Friday, August 01, 2008

The Race Card

Barack Obama goofed. Here's what he said:

John McCain right now, he's spending an awful lot of time talking about me. You notice that? I haven’t seen an ad yet where he talks about what he’s gonna do. And the reason is because those folks know they don’t have any good answers, they know they’ve had their turn over the last eight years and made a mess of things. They know that you’re not real happy with them.

And so the only way they figure they’re going to win this election is if they make you scared of me. So what they’re saying is, "Well, we know we’re not very good but you can’t risk electing Obama. You know, he’s new, he’s... doesn’t look like the other presidents on the currency, you know, he’s got a, he’s got a funny name."

I mean, that’s basically the argument -- he’s too risky.

The reason that's a goof is because Obama accuses McCain of literally using race as a factor in the campaign. McCain uses race, but symbolically.

That was the purpose of the "Celebrity" ad [see it in the post, "For McCain is an Honorable Man", below], which used images of Obama with two white women of questionable virtue, who had no connection to him or his campaign at all.

A similar ad was used against a black senatorial candidate, Harold Ford, Jr., in the 2006 Tennessee election -- the so-called "Call Me" ad -- and it was highly successful. A buxom, white woman actress pretended to be talking to Ford, breathing "Call me," raising, implicitly, the racial/sexual taboo of black men with white women. Undecided voters who saw the ad broke 2-1 for Ford's opponent. Ford lost the election. This was not an obscure event; it was widely discussed in political circles.

And the lesson was not lost on the McCain campaign, which for a couple of months had been trying to uphold his press-supported image of an honorable man of principle.

But the trouble with being an honorable man of principle who is also a Republican is that you're going to lose, and McCain's campaign was foundering big time. So they brought in Steve Schmidt, a Karl Rove catechumen, to take over leadership of the campaign. And things immediately went into the sewer. When all you're interested in is winning, regardless of the damage, negative works.

Thus, the "Celebrity" ad. How do you run an ad showing a black man with white women, without being too obvious? After all, Obama is not (unlike Harold Ford) a playboy, and he's married to an attractive black woman.

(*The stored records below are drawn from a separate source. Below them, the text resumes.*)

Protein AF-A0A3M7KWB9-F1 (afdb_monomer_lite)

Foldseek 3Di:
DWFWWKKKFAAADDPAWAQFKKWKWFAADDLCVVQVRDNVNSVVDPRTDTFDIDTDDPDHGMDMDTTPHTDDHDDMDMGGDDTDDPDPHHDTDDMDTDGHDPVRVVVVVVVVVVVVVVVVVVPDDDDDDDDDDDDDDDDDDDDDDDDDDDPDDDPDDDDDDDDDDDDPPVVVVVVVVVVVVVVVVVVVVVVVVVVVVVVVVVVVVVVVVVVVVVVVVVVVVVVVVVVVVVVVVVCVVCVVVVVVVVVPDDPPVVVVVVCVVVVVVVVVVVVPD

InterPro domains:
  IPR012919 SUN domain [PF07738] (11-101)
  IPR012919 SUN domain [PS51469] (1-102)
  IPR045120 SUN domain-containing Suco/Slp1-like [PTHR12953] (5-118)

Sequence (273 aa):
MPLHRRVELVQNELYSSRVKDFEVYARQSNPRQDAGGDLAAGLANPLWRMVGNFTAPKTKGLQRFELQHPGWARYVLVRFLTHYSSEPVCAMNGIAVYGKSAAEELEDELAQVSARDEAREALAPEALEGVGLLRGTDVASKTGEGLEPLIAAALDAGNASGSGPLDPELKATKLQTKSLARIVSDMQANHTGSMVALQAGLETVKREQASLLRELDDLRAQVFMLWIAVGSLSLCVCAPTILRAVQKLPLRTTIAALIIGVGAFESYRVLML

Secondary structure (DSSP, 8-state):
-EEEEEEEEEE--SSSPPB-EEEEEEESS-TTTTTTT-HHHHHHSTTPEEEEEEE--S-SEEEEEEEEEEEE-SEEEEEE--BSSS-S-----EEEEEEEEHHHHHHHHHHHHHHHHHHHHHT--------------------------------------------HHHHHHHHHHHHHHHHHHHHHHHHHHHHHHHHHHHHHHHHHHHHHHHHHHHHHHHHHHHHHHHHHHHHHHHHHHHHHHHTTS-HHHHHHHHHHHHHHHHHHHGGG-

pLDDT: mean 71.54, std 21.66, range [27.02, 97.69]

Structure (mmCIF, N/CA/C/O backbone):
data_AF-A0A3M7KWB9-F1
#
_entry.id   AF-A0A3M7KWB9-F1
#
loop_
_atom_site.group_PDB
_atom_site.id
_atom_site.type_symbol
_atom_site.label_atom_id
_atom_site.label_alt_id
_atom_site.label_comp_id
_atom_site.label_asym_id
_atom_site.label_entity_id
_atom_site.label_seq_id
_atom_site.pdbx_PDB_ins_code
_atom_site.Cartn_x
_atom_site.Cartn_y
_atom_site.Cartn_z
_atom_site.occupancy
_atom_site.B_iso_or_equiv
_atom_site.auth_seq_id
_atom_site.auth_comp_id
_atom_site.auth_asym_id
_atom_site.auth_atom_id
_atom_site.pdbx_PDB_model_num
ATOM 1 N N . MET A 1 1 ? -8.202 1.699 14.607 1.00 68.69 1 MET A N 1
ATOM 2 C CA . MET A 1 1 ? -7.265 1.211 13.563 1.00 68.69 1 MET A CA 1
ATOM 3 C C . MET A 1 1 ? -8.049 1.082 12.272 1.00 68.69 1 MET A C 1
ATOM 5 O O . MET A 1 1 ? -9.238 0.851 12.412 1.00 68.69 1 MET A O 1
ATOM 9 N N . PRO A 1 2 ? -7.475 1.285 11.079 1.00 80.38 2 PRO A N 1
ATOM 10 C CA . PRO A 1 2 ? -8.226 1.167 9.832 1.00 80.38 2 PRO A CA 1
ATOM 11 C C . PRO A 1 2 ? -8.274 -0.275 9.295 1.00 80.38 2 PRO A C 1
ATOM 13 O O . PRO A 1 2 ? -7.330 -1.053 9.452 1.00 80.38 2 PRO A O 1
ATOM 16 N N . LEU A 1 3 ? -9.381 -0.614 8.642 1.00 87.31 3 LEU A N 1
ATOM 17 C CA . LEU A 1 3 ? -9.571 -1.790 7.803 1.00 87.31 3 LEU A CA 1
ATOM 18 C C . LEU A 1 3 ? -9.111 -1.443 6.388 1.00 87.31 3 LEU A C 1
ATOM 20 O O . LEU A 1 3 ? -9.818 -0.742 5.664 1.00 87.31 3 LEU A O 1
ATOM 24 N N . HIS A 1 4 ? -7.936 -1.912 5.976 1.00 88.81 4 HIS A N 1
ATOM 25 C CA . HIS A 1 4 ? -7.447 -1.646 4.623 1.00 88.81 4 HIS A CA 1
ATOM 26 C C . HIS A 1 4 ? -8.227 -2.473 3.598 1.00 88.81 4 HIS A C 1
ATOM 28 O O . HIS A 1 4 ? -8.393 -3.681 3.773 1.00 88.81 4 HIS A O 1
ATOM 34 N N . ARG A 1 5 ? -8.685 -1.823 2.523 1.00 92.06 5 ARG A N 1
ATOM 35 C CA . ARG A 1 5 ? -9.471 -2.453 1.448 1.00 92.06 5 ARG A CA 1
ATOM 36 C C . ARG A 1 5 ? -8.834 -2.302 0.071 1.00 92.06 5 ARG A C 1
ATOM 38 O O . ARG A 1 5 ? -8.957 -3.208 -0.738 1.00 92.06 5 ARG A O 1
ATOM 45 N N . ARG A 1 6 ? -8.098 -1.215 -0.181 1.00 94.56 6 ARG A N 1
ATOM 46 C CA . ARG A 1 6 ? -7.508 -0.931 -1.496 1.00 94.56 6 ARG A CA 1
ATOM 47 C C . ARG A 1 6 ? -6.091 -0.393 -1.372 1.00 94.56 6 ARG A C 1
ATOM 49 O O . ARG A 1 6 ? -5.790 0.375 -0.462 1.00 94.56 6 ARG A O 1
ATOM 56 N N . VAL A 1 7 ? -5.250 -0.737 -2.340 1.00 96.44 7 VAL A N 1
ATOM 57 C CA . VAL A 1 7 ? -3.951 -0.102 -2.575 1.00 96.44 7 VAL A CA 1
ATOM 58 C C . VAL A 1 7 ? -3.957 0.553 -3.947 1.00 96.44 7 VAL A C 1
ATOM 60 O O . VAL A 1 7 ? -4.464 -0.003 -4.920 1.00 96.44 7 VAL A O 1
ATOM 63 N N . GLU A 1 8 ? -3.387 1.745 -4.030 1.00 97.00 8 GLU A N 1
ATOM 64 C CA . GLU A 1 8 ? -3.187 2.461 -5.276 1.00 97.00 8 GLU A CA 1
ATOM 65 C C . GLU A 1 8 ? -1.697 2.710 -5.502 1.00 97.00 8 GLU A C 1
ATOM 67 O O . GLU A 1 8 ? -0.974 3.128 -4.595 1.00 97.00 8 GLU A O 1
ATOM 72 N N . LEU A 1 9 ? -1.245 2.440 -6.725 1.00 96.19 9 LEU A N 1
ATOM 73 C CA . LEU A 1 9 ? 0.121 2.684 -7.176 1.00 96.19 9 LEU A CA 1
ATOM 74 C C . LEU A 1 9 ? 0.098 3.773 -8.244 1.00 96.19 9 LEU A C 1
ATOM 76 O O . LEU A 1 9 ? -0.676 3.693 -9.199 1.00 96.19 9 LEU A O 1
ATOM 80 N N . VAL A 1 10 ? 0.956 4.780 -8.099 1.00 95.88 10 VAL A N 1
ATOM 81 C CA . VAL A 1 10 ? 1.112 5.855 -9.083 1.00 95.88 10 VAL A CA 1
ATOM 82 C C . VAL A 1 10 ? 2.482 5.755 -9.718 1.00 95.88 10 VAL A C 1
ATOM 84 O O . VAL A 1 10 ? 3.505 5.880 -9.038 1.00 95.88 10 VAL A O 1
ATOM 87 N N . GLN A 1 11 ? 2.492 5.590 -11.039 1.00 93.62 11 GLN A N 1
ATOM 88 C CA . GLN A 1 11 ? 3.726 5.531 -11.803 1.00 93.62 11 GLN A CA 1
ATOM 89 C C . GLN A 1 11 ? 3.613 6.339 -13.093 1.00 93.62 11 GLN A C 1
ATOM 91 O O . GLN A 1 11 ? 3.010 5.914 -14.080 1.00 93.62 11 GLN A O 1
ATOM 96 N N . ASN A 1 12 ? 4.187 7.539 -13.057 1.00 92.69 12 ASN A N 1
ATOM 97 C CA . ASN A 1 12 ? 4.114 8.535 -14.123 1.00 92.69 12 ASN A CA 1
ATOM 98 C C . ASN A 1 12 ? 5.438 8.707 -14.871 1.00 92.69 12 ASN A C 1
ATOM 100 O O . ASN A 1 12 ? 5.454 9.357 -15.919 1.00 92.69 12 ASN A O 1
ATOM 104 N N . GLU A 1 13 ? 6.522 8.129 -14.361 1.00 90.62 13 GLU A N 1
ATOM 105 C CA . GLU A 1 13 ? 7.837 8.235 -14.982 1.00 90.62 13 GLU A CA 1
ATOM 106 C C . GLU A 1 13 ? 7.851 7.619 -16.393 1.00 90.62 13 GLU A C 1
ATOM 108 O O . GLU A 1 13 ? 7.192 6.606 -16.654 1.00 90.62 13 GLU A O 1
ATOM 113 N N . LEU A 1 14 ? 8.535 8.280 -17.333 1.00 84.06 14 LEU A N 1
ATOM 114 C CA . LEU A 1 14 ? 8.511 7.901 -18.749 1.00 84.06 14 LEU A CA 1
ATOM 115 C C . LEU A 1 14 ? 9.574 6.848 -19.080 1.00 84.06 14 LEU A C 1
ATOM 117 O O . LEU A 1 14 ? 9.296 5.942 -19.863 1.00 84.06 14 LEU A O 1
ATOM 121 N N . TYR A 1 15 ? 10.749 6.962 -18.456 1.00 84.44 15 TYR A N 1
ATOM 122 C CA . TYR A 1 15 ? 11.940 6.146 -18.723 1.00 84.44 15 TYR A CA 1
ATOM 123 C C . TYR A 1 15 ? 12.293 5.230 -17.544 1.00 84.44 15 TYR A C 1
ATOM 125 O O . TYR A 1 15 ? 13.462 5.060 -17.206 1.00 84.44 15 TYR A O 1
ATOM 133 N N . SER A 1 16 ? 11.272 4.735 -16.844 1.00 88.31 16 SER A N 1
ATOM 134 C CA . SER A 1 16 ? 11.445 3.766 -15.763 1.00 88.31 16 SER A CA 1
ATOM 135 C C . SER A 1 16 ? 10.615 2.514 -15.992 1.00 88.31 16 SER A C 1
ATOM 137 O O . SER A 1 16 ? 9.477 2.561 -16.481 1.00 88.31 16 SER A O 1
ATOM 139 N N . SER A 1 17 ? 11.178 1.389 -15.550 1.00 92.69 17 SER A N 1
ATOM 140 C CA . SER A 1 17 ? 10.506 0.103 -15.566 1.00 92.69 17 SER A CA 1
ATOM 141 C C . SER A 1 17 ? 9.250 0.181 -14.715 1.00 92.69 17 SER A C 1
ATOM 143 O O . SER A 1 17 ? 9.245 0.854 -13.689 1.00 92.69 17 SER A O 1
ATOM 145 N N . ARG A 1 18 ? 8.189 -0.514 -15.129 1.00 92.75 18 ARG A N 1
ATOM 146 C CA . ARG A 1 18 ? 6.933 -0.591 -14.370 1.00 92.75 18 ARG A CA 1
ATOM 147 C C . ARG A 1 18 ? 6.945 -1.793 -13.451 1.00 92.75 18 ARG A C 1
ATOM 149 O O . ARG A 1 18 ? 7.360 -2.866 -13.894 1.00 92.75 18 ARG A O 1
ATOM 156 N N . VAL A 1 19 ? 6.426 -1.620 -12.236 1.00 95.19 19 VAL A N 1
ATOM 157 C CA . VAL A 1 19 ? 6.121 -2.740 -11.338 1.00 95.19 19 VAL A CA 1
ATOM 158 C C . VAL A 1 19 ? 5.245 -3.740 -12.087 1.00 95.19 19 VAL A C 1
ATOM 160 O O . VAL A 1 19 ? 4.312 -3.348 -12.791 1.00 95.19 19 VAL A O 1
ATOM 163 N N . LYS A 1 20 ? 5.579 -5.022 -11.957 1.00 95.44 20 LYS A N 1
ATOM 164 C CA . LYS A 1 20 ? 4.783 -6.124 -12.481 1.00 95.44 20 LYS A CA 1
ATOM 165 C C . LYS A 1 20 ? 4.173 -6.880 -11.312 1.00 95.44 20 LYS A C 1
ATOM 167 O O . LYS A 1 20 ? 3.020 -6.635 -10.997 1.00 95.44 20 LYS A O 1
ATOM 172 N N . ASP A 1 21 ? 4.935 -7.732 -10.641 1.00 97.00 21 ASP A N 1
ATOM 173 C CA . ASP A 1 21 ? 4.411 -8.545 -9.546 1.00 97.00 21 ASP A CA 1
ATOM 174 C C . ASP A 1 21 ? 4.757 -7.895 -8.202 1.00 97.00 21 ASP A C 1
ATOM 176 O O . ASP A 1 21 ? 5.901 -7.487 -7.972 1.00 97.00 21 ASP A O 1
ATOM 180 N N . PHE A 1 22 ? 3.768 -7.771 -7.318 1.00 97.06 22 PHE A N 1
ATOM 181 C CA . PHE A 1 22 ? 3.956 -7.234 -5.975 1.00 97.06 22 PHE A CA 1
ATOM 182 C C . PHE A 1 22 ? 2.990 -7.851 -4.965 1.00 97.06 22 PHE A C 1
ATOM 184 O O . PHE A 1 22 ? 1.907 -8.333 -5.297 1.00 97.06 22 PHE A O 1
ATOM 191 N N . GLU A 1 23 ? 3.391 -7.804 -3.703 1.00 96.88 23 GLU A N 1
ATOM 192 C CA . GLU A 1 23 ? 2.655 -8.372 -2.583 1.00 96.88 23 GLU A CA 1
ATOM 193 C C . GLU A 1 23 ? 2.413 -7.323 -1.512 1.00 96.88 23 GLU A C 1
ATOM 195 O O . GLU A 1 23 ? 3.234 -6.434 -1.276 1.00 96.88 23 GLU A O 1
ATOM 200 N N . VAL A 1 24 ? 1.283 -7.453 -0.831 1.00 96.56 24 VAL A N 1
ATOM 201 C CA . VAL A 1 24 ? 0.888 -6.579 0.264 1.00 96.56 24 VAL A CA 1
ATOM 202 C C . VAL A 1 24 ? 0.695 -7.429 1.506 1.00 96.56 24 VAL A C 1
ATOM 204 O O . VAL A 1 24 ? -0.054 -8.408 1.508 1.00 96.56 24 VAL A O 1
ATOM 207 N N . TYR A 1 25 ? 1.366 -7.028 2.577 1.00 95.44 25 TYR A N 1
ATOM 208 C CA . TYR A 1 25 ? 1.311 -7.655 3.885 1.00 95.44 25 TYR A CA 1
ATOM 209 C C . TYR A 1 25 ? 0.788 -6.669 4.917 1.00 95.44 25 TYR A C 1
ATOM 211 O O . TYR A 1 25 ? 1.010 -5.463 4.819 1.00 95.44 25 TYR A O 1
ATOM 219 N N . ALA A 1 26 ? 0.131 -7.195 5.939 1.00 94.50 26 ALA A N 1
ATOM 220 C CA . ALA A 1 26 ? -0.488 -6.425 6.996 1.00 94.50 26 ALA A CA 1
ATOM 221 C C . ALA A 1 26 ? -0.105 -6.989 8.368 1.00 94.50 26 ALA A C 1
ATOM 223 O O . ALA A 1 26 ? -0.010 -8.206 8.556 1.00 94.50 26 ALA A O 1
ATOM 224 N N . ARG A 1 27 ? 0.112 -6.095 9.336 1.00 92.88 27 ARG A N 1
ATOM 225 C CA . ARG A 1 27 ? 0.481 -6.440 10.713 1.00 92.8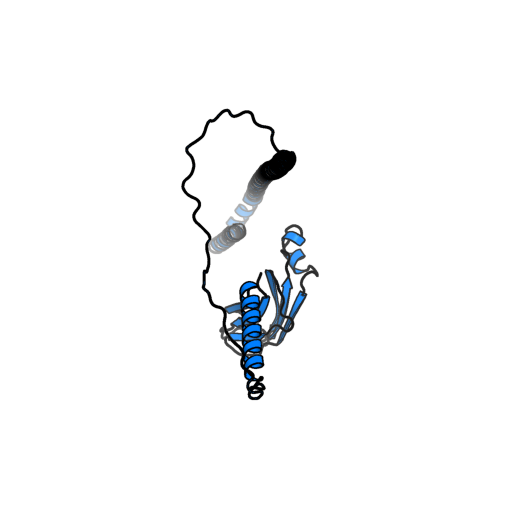8 27 ARG A CA 1
ATOM 226 C C . ARG A 1 27 ? -0.124 -5.460 11.713 1.00 92.88 27 ARG A C 1
ATOM 228 O O . ARG A 1 27 ? -0.276 -4.269 11.438 1.00 92.88 27 ARG A O 1
ATOM 235 N N . GLN A 1 28 ? -0.467 -5.978 12.890 1.00 91.44 28 GLN A N 1
ATOM 236 C CA . GLN A 1 28 ? -1.034 -5.189 13.987 1.00 91.44 28 GLN A CA 1
ATOM 237 C C . GLN A 1 28 ? 0.018 -4.659 14.957 1.00 91.44 28 GLN A C 1
ATOM 239 O O . GLN A 1 28 ? -0.032 -3.500 15.369 1.00 91.44 28 GLN A O 1
ATOM 244 N N . SER A 1 29 ? 0.978 -5.505 15.317 1.00 91.25 29 SER A N 1
ATOM 245 C CA . SER A 1 29 ? 2.044 -5.155 16.242 1.00 91.25 29 SER A CA 1
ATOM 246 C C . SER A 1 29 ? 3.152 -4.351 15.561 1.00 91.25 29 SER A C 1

The "celebrity" theme did the trick. They got plausible deniability and got to send their message to the conscious or unconscious minds that were susceptible to it. Message sent. Message received.

You might be interested in this short article from Newsday, which explores the question of whether Britney Spears and Paris Hilton are the most obvious choices to illustrate "celebrity". Thanks to Talking Points Memo for that link.

The most beautiful thing about the ad (if you happen to be Satan) is the plausible deniability part. People can see the ad and say, "That's not about race, it's about celebrity!" And they'd be half right, which for most people is enough. And people who don't want to think the ad is an appeal to racism have their out. And you get articles like this one, from ABC's Jake Tapper, who's been around long enough to know better.

So McCain played the race card. And, as he said at the end, "I'm John McCain, and I approved this message."

Then how did Obama goof? By suggesting that McCain had literally called attention to Obama's race. It is true that McCain did not attack Obama for his funny name or his skin color. And no matter how you twist the meaning of Obama's comments, that's what he was alleging. McCain shouldn't have been allowed to get away with it, but that's what surrogates are for. It's too late now.

Score one for McCain. And two for Karl Rove.

The sooner Obama can get the discussion off this, the better.